Мамаша Молли оказалась первой в своей группе, которая подошла к мужчине, державшему в руке странный инструмент. Мужчина был не менее странен: он не имел бороды, и лицо его было приветливым и добрым. По привычке трепеща, Молли слегка склонила перед ним голову. Он очень осторожно просунул под её ошейник холодную металлическую пластину, затем инструмент тонко зажужжал в его руке, и женщина ощутила легкую вибрацию. Это продолжалось всего несколько мгновений, затем мужчина издал удовлетворенный звук на непонятном языке и легким движением сдёрнул с неё уже разогнутый ошейник…

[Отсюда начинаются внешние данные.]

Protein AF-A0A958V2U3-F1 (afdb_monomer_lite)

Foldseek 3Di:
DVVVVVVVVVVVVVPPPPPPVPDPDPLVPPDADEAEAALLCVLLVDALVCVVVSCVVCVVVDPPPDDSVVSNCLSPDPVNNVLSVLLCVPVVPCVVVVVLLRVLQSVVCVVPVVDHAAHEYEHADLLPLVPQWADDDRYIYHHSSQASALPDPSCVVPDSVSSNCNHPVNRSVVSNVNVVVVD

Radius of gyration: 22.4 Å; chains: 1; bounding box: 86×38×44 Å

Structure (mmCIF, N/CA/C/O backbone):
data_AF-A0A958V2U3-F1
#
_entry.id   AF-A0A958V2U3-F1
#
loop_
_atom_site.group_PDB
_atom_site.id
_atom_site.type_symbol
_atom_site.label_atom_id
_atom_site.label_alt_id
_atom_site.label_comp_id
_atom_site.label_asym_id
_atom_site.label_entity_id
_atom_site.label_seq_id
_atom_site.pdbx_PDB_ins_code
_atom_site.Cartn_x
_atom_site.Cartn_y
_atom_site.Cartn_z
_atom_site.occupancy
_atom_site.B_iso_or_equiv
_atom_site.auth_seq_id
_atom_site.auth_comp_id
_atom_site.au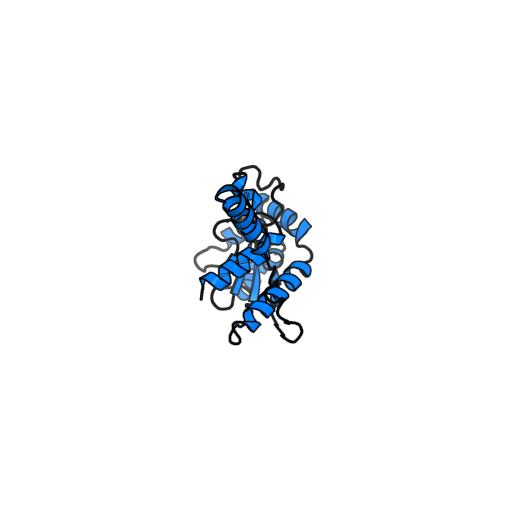th_asym_id
_atom_site.auth_atom_id
_atom_site.pdbx_PDB_model_num
ATOM 1 N N . MET A 1 1 ? -64.484 15.242 4.154 1.00 53.69 1 MET A N 1
ATOM 2 C CA . MET A 1 1 ? -63.536 14.791 5.201 1.00 53.69 1 MET A CA 1
ATOM 3 C C . MET A 1 1 ? -62.347 14.018 4.629 1.00 53.69 1 MET A C 1
ATOM 5 O O . MET A 1 1 ? -61.232 14.341 5.003 1.00 53.69 1 MET A O 1
ATOM 9 N N . SER A 1 2 ? -62.538 13.102 3.667 1.00 55.75 2 SER A N 1
ATOM 10 C CA . SER A 1 2 ? -61.446 12.334 3.023 1.00 55.75 2 SER A CA 1
ATOM 11 C C . SER A 1 2 ? -60.313 13.189 2.405 1.00 55.75 2 SER A C 1
ATOM 13 O O . SER A 1 2 ? -59.148 12.836 2.537 1.00 55.75 2 SER A O 1
ATOM 15 N N . ARG A 1 3 ? -60.604 14.369 1.830 1.00 57.62 3 ARG A N 1
ATOM 16 C CA . ARG A 1 3 ? -59.572 15.234 1.212 1.00 57.62 3 ARG A CA 1
ATOM 17 C C . ARG A 1 3 ? -58.568 15.829 2.211 1.00 57.62 3 ARG A C 1
ATOM 19 O O . ARG A 1 3 ? -57.405 15.981 1.868 1.00 57.62 3 ARG A O 1
ATOM 26 N N . TYR A 1 4 ? -58.992 16.114 3.445 1.00 66.75 4 TYR A N 1
ATOM 27 C CA . TYR A 1 4 ? -58.100 16.603 4.507 1.00 66.75 4 TYR A CA 1
ATOM 28 C C . TYR A 1 4 ? -57.252 15.480 5.109 1.00 66.75 4 TYR A C 1
ATOM 30 O O . TYR A 1 4 ? -56.148 15.737 5.570 1.00 66.75 4 TYR A O 1
ATOM 38 N N . PHE A 1 5 ? -57.736 14.235 5.045 1.00 69.31 5 PHE A N 1
ATOM 39 C CA . PHE A 1 5 ? -56.988 13.061 5.488 1.00 69.31 5 PHE A CA 1
ATOM 40 C C . PHE A 1 5 ? -55.753 12.820 4.609 1.00 69.31 5 PHE A C 1
ATOM 42 O O . PHE A 1 5 ? -54.675 12.597 5.142 1.00 69.31 5 PHE A O 1
ATOM 49 N N . TYR A 1 6 ? -55.866 12.975 3.283 1.00 70.88 6 TYR A N 1
ATOM 50 C CA . TYR A 1 6 ? -54.709 12.896 2.377 1.00 70.88 6 TYR A CA 1
ATOM 51 C C . TYR A 1 6 ? -53.693 14.025 2.597 1.00 70.88 6 TYR A C 1
ATOM 53 O O . TYR A 1 6 ? -52.493 13.774 2.548 1.00 70.88 6 TYR A O 1
ATOM 61 N N . PHE A 1 7 ? -54.149 15.247 2.895 1.00 69.75 7 PHE A N 1
ATOM 62 C CA . PHE A 1 7 ? -53.253 16.355 3.254 1.00 69.75 7 PHE A CA 1
ATOM 63 C C . PHE A 1 7 ? -52.552 16.130 4.601 1.00 69.75 7 PHE A C 1
ATOM 65 O O . PHE A 1 7 ? -51.372 16.445 4.728 1.00 69.75 7 PHE A O 1
ATOM 72 N N . LEU A 1 8 ? -53.242 15.540 5.582 1.00 73.44 8 LEU A N 1
ATOM 73 C CA . LEU A 1 8 ? -52.655 15.161 6.868 1.00 73.44 8 LEU A CA 1
ATOM 74 C C . LEU A 1 8 ? -51.618 14.034 6.700 1.00 73.44 8 LEU A C 1
ATOM 76 O O . LEU A 1 8 ? -50.543 14.100 7.284 1.00 73.44 8 LEU A O 1
ATOM 80 N N . LEU A 1 9 ? -51.906 13.037 5.857 1.00 72.19 9 LEU A N 1
ATOM 81 C CA . LEU A 1 9 ? -51.006 11.913 5.574 1.00 72.19 9 LEU A CA 1
ATOM 82 C C . LEU A 1 9 ? -49.745 12.360 4.814 1.00 72.19 9 LEU A C 1
ATOM 84 O O . LEU A 1 9 ? -48.650 11.892 5.112 1.00 72.19 9 LEU A O 1
ATOM 88 N N . LEU A 1 10 ? -49.885 13.316 3.887 1.00 73.12 10 LEU A N 1
ATOM 89 C CA . LEU A 1 10 ? -48.760 13.936 3.181 1.00 73.12 10 LEU A CA 1
ATOM 90 C C . LEU A 1 10 ? -47.903 14.799 4.123 1.00 73.12 10 LEU A C 1
ATOM 92 O O . LEU A 1 10 ? -46.685 14.801 4.002 1.00 73.12 10 LEU A O 1
ATOM 96 N N . ALA A 1 11 ? -48.518 15.488 5.092 1.00 70.25 11 ALA A N 1
ATOM 97 C CA . ALA A 1 11 ? -47.801 16.291 6.084 1.00 70.25 11 ALA A CA 1
ATOM 98 C C . ALA A 1 11 ? -46.962 15.435 7.054 1.00 70.25 11 ALA A C 1
ATOM 100 O O . ALA A 1 11 ? -45.872 15.849 7.437 1.00 70.25 11 ALA A O 1
ATOM 101 N N . ILE A 1 12 ? -47.420 14.227 7.405 1.00 69.62 12 ILE A N 1
ATOM 102 C CA . ILE A 1 12 ? -46.679 13.300 8.283 1.00 69.62 12 ILE A CA 1
ATOM 103 C C . ILE A 1 12 ? -45.396 12.778 7.603 1.00 69.62 12 ILE A C 1
ATOM 105 O O . ILE A 1 12 ? -44.389 12.581 8.282 1.00 69.62 12 ILE A O 1
ATOM 109 N N . LEU A 1 13 ? -45.378 12.646 6.268 1.00 68.75 13 LEU A N 1
ATOM 110 C CA . LEU A 1 13 ? -44.176 12.248 5.515 1.00 68.75 13 LEU A CA 1
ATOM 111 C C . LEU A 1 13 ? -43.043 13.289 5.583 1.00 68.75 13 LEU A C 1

Когда Молли выпрямилась, потирая шею, её место возле мужчины уже заняла следующая. Остальные женщины нетерпеливо топтались, поглядывая на Молли с любопытством. А она, отойдя от толпы, пыталась понять, что изменилось. А изменилось ВСЕ. Краски стали ярче, запахи заиграли новыми нотами, а в доносящихся издали трелях неведомой птахи угадывалась какая-то прекрасная мелодия, на которую с жадностью отзывался разум женщины, наполняясь ликованием, радостью и… свободой. Молли смотрела на лица своих товарок, и будто бы видела их в первый раз. «Какие они все… непохожие друг на друга…», — ошеломленно думала она. Она вдруг обнаружила, что их волосы имеют разный оттенок, что у них разные фигуры, разный рост. Раньше её внимание не заострялось на таких деталях. Все они были просто массой — безликой, серой. И существовали они тоже как единый организм, не выходящий за свои пределы. Уходили в Небытие одни, приходили другие — этот организм оставался неизменен. А сейчас оказалось, что каждая — это отдельный мир! Молли смотрела на них на всех — и видела каждую в отдельности. Отмечала и открывала для себя каждую черточку тех, с кем жила бок о бок. И неважно, были это женщины из их барака или другие, незнакомые — они вдруг стали интересны Молли, и ей захотелось с каждой поговорить, к каждой прикоснуться…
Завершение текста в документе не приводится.